On a stock RHEL/AlmaLinux 9 the project builds with the system toolchain
(setuptools 53) because metadata lives in `setup.cfg`, not a PEP 621
`[project]` table. The `mock` build (see CI) resolves all build dependencies
automatically in a clean chroot.

### CI

`.github/workflows/ci.yml` runs three jobs on AlmaLinux 9:

- **test** — `python3 -m unittest` (stdlib-only suite) + CLI smoke test.
- **rpmbuild** — builds the RPM (its `%check` runs the tests), installs it so
  real dependency resolution is exercised (incl. `openscap-scanner`), smoke
  tests the installed CLI and units, and uploads the RPM artifact.
- **mock** — clean-chroot build from the SRPM in an `alma+epel-9` mock root,
  proving the package builds with only its declared `BuildRequires`.
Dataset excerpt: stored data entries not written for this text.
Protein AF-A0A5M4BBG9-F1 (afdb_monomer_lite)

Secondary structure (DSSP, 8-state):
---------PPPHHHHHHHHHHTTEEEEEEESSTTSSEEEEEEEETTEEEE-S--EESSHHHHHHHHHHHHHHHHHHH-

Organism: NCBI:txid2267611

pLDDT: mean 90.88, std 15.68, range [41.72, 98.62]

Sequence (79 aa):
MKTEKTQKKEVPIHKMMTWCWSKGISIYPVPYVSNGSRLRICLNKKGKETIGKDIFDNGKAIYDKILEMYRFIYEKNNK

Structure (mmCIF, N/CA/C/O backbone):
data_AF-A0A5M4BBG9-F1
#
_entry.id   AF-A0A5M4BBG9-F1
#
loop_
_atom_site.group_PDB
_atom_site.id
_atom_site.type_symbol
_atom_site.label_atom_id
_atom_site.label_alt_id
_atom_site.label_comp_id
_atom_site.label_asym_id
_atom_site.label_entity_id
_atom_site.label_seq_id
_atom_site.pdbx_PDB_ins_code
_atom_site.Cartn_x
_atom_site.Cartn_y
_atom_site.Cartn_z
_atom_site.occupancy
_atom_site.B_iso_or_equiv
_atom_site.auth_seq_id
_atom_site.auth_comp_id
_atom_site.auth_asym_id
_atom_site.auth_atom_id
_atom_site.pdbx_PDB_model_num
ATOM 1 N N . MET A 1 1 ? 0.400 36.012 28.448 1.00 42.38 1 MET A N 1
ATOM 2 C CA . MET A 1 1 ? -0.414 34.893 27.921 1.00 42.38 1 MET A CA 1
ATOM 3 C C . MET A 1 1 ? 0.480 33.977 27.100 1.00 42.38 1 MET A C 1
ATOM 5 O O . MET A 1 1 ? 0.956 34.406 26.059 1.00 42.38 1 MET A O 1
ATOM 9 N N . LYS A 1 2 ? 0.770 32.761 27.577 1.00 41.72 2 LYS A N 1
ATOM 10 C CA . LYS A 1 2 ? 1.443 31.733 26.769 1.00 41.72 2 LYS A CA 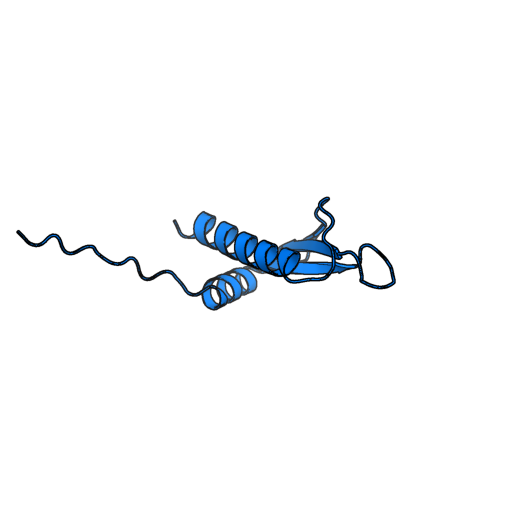1
ATOM 11 C C . LYS A 1 2 ? 0.343 30.936 26.073 1.00 41.72 2 LYS A C 1
ATOM 13 O O . LYS A 1 2 ? -0.467 30.312 26.744 1.00 41.72 2 LYS A O 1
ATOM 18 N N . THR A 1 3 ? 0.254 31.033 24.753 1.00 45.03 3 THR A N 1
ATOM 19 C CA . THR A 1 3 ? -0.673 30.226 23.959 1.00 45.03 3 THR A CA 1
ATOM 20 C C . THR A 1 3 ? -0.148 28.795 23.911 1.00 45.03 3 THR A C 1
ATOM 22 O O . THR A 1 3 ? 0.835 28.495 23.234 1.00 45.03 3 THR A O 1
ATOM 25 N N . GLU A 1 4 ? -0.783 27.906 24.671 1.00 49.34 4 GLU A N 1
ATOM 26 C CA . GLU A 1 4 ? -0.554 26.468 24.581 1.00 49.34 4 GLU A CA 1
ATOM 27 C C . GLU A 1 4 ? -1.035 25.987 23.211 1.00 49.34 4 GLU A C 1
ATOM 29 O O . GLU A 1 4 ? -2.226 25.825 22.951 1.00 49.34 4 GLU A O 1
ATOM 34 N N . LYS A 1 5 ? -0.091 25.793 22.287 1.00 45.50 5 LYS A N 1
ATOM 35 C CA . LYS A 1 5 ? -0.356 25.090 21.035 1.00 45.50 5 LYS A CA 1
ATOM 36 C C . LYS A 1 5 ? -0.682 23.644 21.398 1.00 45.50 5 LYS A C 1
ATOM 38 O O . LYS A 1 5 ? 0.224 22.863 21.683 1.00 45.50 5 LYS A O 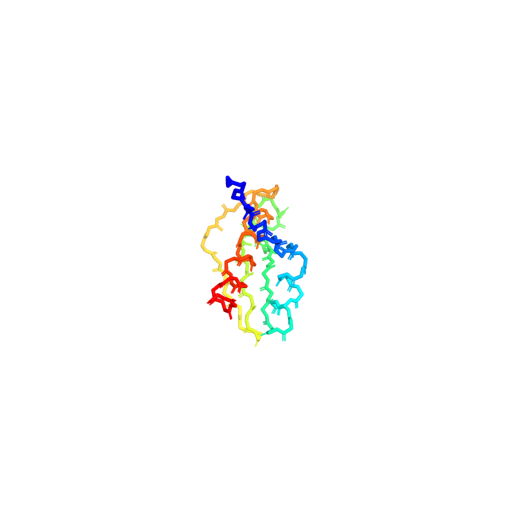1
ATOM 43 N N . THR A 1 6 ? -1.963 23.288 21.399 1.00 45.22 6 THR A N 1
ATOM 44 C CA . THR A 1 6 ? -2.414 21.899 21.506 1.00 45.22 6 THR A CA 1
ATOM 45 C C . THR A 1 6 ? -1.814 21.122 20.335 1.00 45.22 6 THR A C 1
ATOM 47 O O . THR A 1 6 ? -2.293 21.204 19.204 1.00 45.22 6 THR A O 1
ATOM 50 N N . GLN A 1 7 ? -0.712 20.411 20.577 1.00 50.56 7 GLN A N 1
ATOM 51 C CA . GLN A 1 7 ? -0.127 19.505 19.597 1.00 50.56 7 GLN A CA 1
ATOM 52 C C . GLN A 1 7 ? -1.159 18.401 19.353 1.00 50.56 7 GLN A C 1
ATOM 54 O O . GLN A 1 7 ? -1.331 17.511 20.186 1.00 50.56 7 GLN A O 1
ATOM 59 N N . LYS A 1 8 ? -1.902 18.479 18.240 1.00 56.94 8 LYS A N 1
ATOM 60 C CA . LYS A 1 8 ? -2.717 17.355 17.771 1.00 56.94 8 LYS A CA 1
ATOM 61 C C . LYS A 1 8 ? -1.752 16.189 17.593 1.00 56.94 8 LYS A C 1
ATOM 63 O O . LYS A 1 8 ? -0.934 16.219 16.681 1.00 56.94 8 LYS A O 1
ATOM 68 N N . LYS A 1 9 ? -1.805 15.205 18.494 1.00 64.38 9 LYS A N 1
ATOM 69 C CA . LYS A 1 9 ? -1.037 13.966 18.355 1.00 64.38 9 LYS A CA 1
ATOM 70 C C . LYS A 1 9 ? -1.441 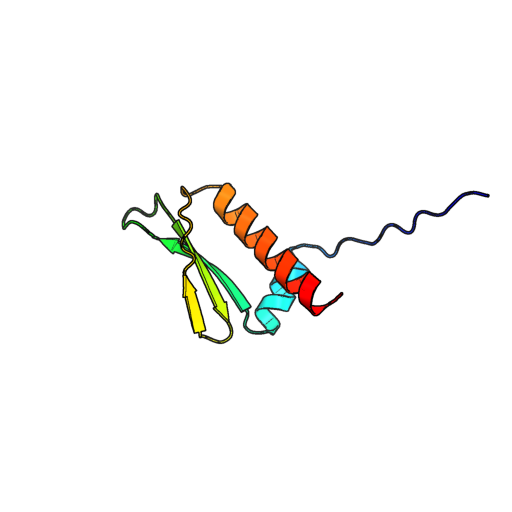13.346 17.019 1.00 64.38 9 LYS A C 1
ATOM 72 O O . LYS A 1 9 ? -2.572 12.883 16.884 1.00 64.38 9 LYS A O 1
ATOM 77 N N . GLU A 1 10 ? -0.563 13.415 16.020 1.00 81.62 10 GLU A N 1
ATOM 78 C CA . GLU A 1 10 ? -0.807 12.747 14.746 1.00 81.62 10 GLU A CA 1
ATOM 79 C C . GLU A 1 10 ? -0.956 11.250 15.019 1.00 81.62 10 GLU A C 1
ATOM 81 O O . GLU A 1 10 ? -0.141 10.638 15.712 1.00 81.62 10 GLU A O 1
ATOM 86 N N . VAL A 1 11 ? -2.044 10.664 14.520 1.00 89.00 11 VAL A N 1
ATOM 87 C CA . VAL A 1 11 ? -2.270 9.226 14.645 1.00 89.00 11 VAL A CA 1
ATOM 88 C C . VAL A 1 11 ? -1.155 8.515 13.863 1.00 89.00 11 VAL A C 1
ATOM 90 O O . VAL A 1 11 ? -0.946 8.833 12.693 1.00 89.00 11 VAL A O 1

Build locally with `packaging/build-rpm.sh` (or `packaging/build-rpm.sh srpm`
for just the SRPM).

The package is `noarch` and declares as hard deps `python3 >= 3.9`, `dnf`,
`rpm`, and `openscap-scanner` (so all three scanners work out of the box). It
*recommends* `python3-reportlab` (PDF has a built-in dependency-free fallback)
and `scap-security-guide` (our `update-oval` fetches the CVE OVAL feed itself);
both are auto-installed on a normal RHEL host via weak dependencies and skipped
only on minimal/`install_weak_deps=False` images, where those features degrade
gracefully. It ships the CLI, systemd timer/service, `/etc/vulnscan-ai/config.json`
(noreplace), the env file (0640), and `/var/lib/vulnscan-ai` state/reports dirs.

## Safety model

- The model **only proposes** commands; it never executes anything itself.
- Proposed commands pass through a deny-list (`rm -rf /`, `mkfs`, `curl|sh`,
  `setenforce 0`, `--nodeps`, package removal, crypto-policy downgrade, …)
  before they can run.
- Nothing runs without per-finding approval unless you pass `--yes`.
- `--dry-run` records the full plan in the report without touching the system.
- Fixes that require a reboot are flagged in the output and report.

## Layout

```
vulnscanai/
  cli.py            # argparse CLI: info/scan/fix/report/providers/update-oval
  config.py         # config file + env + flag precedence
  fips.py           # FIPS detection, approved hashing, hardened TLS context
  http.py           # stdlib HTTP over the hardened TLS context
  models.py         # Finding / Remediation dataclasses
  remediation.py    # AI prompt, JSON parse, command screening, apply
  report.py         # block model + reportlab / native-PDF / HTML renderers
  pdfwriter.py      # dependency-free PDF writer (built-in fonts)
  scanners/         # dnf+RHSA, OpenSCAP/OVAL, OVAL bootstrap, CVE enrichment
  ai/               # claude (default), openai, gemini, kimi, local
```

## Disclaimer

Automated remediation changes a live system. Review proposals, prefer
`--dry-run` first, and test on non-production hosts. AI suggestions can be
wrong — the approval gate exists for a reason.